=== Exercise details ===
Find the line holding "ATOM 148 N N" in the entries below. Give it again exactly, along with every line after it up to and including the line holding "ATOM 157 C C".

=== Data ===

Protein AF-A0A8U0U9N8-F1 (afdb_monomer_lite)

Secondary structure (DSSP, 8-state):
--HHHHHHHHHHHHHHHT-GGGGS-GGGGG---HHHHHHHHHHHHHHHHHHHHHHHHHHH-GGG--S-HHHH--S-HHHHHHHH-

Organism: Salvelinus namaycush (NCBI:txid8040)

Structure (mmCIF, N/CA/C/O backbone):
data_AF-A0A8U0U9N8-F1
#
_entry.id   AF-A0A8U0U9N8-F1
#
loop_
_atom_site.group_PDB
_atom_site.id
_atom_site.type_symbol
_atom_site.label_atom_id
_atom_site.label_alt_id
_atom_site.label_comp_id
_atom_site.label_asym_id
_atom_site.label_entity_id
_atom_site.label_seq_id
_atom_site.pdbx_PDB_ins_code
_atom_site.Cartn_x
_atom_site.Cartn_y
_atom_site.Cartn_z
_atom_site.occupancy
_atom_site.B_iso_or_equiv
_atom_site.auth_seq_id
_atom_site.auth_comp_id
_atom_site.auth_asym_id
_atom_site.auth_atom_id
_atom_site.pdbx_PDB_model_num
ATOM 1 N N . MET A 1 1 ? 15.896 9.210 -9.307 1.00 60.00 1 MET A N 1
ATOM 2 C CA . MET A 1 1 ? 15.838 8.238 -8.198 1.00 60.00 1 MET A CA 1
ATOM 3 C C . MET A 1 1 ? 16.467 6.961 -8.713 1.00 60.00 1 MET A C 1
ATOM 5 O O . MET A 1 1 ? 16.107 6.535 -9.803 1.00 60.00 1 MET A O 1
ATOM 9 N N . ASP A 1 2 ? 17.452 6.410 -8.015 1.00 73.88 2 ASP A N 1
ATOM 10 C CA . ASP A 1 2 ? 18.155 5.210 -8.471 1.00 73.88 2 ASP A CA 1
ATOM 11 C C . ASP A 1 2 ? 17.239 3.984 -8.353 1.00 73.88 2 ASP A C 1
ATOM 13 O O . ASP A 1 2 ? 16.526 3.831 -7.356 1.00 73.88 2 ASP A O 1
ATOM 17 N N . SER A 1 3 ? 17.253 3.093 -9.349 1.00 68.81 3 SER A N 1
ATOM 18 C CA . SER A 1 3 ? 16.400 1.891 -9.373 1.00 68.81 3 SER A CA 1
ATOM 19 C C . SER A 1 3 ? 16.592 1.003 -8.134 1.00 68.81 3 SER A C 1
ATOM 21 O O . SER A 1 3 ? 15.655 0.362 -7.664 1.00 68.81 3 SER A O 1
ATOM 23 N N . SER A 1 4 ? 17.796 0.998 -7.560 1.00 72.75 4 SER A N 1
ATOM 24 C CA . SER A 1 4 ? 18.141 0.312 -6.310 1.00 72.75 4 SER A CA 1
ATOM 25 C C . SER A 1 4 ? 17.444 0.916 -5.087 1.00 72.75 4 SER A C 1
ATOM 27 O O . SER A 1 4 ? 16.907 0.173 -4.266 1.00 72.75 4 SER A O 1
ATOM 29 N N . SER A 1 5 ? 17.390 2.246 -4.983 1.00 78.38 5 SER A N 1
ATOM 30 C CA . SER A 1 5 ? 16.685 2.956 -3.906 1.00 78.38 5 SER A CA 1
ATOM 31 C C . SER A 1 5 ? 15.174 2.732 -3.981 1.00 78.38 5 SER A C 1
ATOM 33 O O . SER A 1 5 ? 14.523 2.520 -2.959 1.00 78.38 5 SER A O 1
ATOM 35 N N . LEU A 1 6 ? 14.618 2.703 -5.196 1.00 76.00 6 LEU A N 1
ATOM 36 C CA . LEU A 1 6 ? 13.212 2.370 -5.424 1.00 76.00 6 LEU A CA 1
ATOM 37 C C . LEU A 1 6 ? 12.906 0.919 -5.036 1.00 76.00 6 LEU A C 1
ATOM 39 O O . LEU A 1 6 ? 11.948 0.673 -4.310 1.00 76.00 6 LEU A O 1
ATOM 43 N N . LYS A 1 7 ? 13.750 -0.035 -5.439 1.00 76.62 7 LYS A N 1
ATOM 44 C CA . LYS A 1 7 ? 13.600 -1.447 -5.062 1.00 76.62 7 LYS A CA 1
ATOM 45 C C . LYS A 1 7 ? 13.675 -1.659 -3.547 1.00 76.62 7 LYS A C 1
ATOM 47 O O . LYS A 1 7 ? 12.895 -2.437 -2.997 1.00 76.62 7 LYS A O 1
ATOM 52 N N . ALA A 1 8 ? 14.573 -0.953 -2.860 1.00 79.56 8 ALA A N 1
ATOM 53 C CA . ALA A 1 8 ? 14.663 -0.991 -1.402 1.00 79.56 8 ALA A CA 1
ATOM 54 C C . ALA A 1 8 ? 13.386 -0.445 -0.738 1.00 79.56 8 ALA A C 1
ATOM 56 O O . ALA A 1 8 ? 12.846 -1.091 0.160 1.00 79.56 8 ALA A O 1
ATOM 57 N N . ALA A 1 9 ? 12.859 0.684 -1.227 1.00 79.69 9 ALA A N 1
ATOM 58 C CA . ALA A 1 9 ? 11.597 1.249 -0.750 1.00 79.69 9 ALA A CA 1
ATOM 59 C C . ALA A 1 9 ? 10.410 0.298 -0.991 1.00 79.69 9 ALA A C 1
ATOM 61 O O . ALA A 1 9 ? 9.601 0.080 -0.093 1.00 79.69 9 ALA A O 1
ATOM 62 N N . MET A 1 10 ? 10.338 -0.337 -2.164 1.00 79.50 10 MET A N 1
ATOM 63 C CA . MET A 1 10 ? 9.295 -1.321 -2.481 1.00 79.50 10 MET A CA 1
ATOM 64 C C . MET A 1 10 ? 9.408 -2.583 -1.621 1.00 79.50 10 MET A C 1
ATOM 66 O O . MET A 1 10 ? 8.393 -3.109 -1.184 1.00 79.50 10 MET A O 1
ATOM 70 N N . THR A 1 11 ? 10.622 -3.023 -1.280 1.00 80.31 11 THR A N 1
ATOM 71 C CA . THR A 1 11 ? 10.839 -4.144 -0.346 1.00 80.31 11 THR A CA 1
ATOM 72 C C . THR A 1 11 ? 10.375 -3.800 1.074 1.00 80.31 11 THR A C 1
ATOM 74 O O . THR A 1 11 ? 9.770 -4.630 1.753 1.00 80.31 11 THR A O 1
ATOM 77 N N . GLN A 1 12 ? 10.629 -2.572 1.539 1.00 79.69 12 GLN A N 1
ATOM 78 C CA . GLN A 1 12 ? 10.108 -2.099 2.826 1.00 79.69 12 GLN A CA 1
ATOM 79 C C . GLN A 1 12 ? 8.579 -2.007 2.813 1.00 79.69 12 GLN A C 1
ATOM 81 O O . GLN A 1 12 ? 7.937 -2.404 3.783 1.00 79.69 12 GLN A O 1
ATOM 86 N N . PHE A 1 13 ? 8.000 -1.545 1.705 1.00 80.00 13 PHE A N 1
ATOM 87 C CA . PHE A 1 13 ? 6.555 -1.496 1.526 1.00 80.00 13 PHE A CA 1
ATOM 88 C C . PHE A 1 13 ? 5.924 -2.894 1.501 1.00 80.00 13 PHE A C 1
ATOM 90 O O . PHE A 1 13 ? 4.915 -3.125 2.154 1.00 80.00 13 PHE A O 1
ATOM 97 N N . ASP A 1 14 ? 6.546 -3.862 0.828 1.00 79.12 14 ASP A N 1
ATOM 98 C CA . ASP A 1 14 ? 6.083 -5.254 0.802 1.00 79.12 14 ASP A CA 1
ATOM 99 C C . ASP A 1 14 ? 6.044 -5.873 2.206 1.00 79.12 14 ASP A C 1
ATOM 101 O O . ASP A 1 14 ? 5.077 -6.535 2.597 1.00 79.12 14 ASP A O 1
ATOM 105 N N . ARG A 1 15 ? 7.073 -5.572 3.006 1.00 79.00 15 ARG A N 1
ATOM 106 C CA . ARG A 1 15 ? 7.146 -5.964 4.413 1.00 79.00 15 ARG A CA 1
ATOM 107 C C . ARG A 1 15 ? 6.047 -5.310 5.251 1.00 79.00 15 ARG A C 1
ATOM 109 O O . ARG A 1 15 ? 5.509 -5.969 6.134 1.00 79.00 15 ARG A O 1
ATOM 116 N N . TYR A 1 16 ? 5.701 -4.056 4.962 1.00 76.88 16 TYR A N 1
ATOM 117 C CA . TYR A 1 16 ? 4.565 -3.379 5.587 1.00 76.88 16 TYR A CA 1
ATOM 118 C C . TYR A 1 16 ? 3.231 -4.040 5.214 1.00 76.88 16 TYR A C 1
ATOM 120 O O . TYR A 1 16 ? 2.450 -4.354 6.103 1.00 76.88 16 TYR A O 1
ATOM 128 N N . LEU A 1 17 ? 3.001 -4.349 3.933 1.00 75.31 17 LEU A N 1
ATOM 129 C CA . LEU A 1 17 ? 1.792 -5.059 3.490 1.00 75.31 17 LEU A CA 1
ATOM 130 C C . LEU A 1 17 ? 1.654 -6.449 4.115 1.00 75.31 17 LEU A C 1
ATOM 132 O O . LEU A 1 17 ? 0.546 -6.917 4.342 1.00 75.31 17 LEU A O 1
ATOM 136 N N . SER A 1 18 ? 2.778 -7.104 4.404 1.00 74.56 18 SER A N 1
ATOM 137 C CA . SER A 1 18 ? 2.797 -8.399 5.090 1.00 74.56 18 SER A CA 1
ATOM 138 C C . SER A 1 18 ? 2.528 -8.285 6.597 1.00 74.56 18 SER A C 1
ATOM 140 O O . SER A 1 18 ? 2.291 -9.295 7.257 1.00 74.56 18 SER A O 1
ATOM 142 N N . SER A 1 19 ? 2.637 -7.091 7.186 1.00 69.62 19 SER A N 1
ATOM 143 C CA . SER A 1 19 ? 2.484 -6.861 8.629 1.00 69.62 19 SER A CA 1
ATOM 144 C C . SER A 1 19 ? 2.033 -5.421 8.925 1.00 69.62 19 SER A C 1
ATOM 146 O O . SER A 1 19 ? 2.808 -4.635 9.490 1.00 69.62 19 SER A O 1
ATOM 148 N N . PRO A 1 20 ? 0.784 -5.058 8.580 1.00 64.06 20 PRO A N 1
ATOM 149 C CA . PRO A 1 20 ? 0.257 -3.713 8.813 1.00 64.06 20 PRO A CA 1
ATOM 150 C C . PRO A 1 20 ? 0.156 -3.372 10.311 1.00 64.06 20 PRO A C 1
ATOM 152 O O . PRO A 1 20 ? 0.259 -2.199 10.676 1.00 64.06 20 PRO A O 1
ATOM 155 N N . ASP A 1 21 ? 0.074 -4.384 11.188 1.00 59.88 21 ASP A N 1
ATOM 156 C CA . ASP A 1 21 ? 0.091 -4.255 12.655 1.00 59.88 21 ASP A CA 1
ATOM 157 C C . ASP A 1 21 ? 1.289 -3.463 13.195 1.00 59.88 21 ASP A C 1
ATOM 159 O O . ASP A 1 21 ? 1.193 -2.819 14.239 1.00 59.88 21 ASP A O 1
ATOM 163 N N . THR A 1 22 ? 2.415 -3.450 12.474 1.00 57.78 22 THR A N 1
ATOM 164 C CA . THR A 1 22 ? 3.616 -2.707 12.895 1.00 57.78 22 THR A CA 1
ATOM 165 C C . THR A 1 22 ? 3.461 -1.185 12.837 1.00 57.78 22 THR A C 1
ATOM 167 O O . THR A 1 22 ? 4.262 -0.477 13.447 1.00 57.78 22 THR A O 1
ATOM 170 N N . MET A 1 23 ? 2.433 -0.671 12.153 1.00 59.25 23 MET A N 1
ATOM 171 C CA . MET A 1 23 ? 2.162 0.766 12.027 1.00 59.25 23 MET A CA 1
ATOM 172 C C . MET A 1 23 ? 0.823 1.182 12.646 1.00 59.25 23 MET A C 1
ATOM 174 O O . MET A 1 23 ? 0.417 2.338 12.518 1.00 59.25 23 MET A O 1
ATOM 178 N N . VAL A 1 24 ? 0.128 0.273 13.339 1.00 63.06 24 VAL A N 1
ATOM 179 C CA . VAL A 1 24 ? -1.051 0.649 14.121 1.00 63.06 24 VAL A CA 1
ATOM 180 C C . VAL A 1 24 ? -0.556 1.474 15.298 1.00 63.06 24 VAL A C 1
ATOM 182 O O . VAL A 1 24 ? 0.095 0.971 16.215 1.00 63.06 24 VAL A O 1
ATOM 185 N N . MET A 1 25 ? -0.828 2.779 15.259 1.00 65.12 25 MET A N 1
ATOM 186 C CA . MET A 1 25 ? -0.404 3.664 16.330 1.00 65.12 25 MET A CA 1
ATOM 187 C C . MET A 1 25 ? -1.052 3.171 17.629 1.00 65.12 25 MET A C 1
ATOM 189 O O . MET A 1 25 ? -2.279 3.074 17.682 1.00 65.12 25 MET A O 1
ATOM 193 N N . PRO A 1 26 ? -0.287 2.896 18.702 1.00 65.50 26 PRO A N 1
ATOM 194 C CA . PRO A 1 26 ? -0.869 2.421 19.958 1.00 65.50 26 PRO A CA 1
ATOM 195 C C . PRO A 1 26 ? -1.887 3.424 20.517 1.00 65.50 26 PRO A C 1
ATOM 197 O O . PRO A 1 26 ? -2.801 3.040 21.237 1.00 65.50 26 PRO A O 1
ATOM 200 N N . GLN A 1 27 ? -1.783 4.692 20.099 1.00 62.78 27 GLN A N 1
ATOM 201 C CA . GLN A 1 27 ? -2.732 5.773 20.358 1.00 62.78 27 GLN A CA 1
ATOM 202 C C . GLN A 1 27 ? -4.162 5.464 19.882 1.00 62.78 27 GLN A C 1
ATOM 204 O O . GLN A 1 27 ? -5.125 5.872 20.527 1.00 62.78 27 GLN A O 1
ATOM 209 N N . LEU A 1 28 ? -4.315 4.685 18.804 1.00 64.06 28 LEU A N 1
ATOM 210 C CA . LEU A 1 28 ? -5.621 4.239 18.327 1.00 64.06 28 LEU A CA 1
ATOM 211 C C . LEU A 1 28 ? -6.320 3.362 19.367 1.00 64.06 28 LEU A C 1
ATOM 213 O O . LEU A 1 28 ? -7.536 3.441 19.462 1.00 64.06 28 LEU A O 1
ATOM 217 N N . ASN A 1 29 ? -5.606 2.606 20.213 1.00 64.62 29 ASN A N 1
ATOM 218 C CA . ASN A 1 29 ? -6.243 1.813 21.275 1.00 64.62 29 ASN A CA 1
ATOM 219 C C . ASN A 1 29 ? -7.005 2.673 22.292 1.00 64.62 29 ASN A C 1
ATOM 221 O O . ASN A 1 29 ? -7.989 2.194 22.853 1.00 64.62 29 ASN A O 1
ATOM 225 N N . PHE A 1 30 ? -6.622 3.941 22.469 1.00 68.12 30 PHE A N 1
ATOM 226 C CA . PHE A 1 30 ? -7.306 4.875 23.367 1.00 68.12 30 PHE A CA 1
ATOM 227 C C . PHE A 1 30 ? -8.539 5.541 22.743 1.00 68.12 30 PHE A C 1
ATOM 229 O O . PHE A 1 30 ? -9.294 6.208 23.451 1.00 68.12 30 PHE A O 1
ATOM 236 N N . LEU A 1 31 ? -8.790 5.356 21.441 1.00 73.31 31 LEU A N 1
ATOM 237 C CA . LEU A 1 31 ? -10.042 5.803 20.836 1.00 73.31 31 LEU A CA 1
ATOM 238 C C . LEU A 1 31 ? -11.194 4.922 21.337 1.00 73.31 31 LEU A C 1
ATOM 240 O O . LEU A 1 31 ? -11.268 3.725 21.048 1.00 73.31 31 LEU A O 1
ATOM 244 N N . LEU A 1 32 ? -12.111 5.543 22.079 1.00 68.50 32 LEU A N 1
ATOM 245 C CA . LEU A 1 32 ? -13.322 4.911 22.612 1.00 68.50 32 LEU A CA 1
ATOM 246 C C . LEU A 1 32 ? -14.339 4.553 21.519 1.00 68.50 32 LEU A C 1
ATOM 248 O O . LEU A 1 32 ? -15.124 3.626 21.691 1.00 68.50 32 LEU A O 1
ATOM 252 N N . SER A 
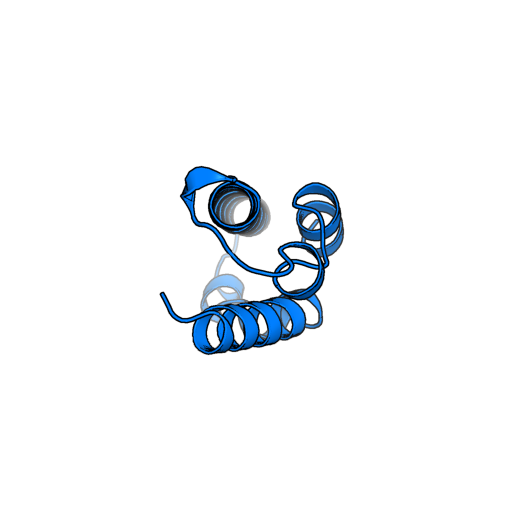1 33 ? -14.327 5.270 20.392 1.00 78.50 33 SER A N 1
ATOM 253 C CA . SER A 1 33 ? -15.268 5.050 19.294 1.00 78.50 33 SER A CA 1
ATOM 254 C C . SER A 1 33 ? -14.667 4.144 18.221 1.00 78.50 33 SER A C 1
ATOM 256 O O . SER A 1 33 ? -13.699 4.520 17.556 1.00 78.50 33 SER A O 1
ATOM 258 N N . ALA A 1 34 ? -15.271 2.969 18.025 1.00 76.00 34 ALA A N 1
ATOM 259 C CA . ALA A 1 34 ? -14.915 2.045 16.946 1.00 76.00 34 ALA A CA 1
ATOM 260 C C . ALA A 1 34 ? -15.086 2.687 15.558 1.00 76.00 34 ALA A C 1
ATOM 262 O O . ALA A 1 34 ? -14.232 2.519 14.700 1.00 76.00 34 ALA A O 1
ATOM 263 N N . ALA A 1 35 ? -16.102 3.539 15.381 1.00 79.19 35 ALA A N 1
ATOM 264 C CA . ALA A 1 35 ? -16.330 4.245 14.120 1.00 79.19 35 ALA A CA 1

=== Response ===
ATOM 148 N N . PRO A 1 20 ? 0.784 -5.058 8.580 1.00 64.06 20 PRO A N 1
ATOM 149 C CA . PRO A 1 20 ? 0.257 -3.713 8.813 1.00 64.06 20 PRO A CA 1
ATOM 150 C C . PRO A 1 20 ? 0.156 -3.372 10.311 1.00 64.06 20 PRO A C 1
ATOM 152 O O . PRO A 1 20 ? 0.259 -2.199 10.676 1.00 64.06 20 PRO A O 1
ATOM 155 N N . ASP A 1 21 ? 0.074 -4.384 11.188 1.00 59.88 21 ASP A N 1
ATOM 156 C CA . ASP A 1 21 ? 0.091 -4.255 12.655 1.00 59.88 21 ASP A CA 1
ATOM 157 C C . ASP A 1 21 ? 1.289 -3.463 13.195 1.00 59.88 21 ASP A C 1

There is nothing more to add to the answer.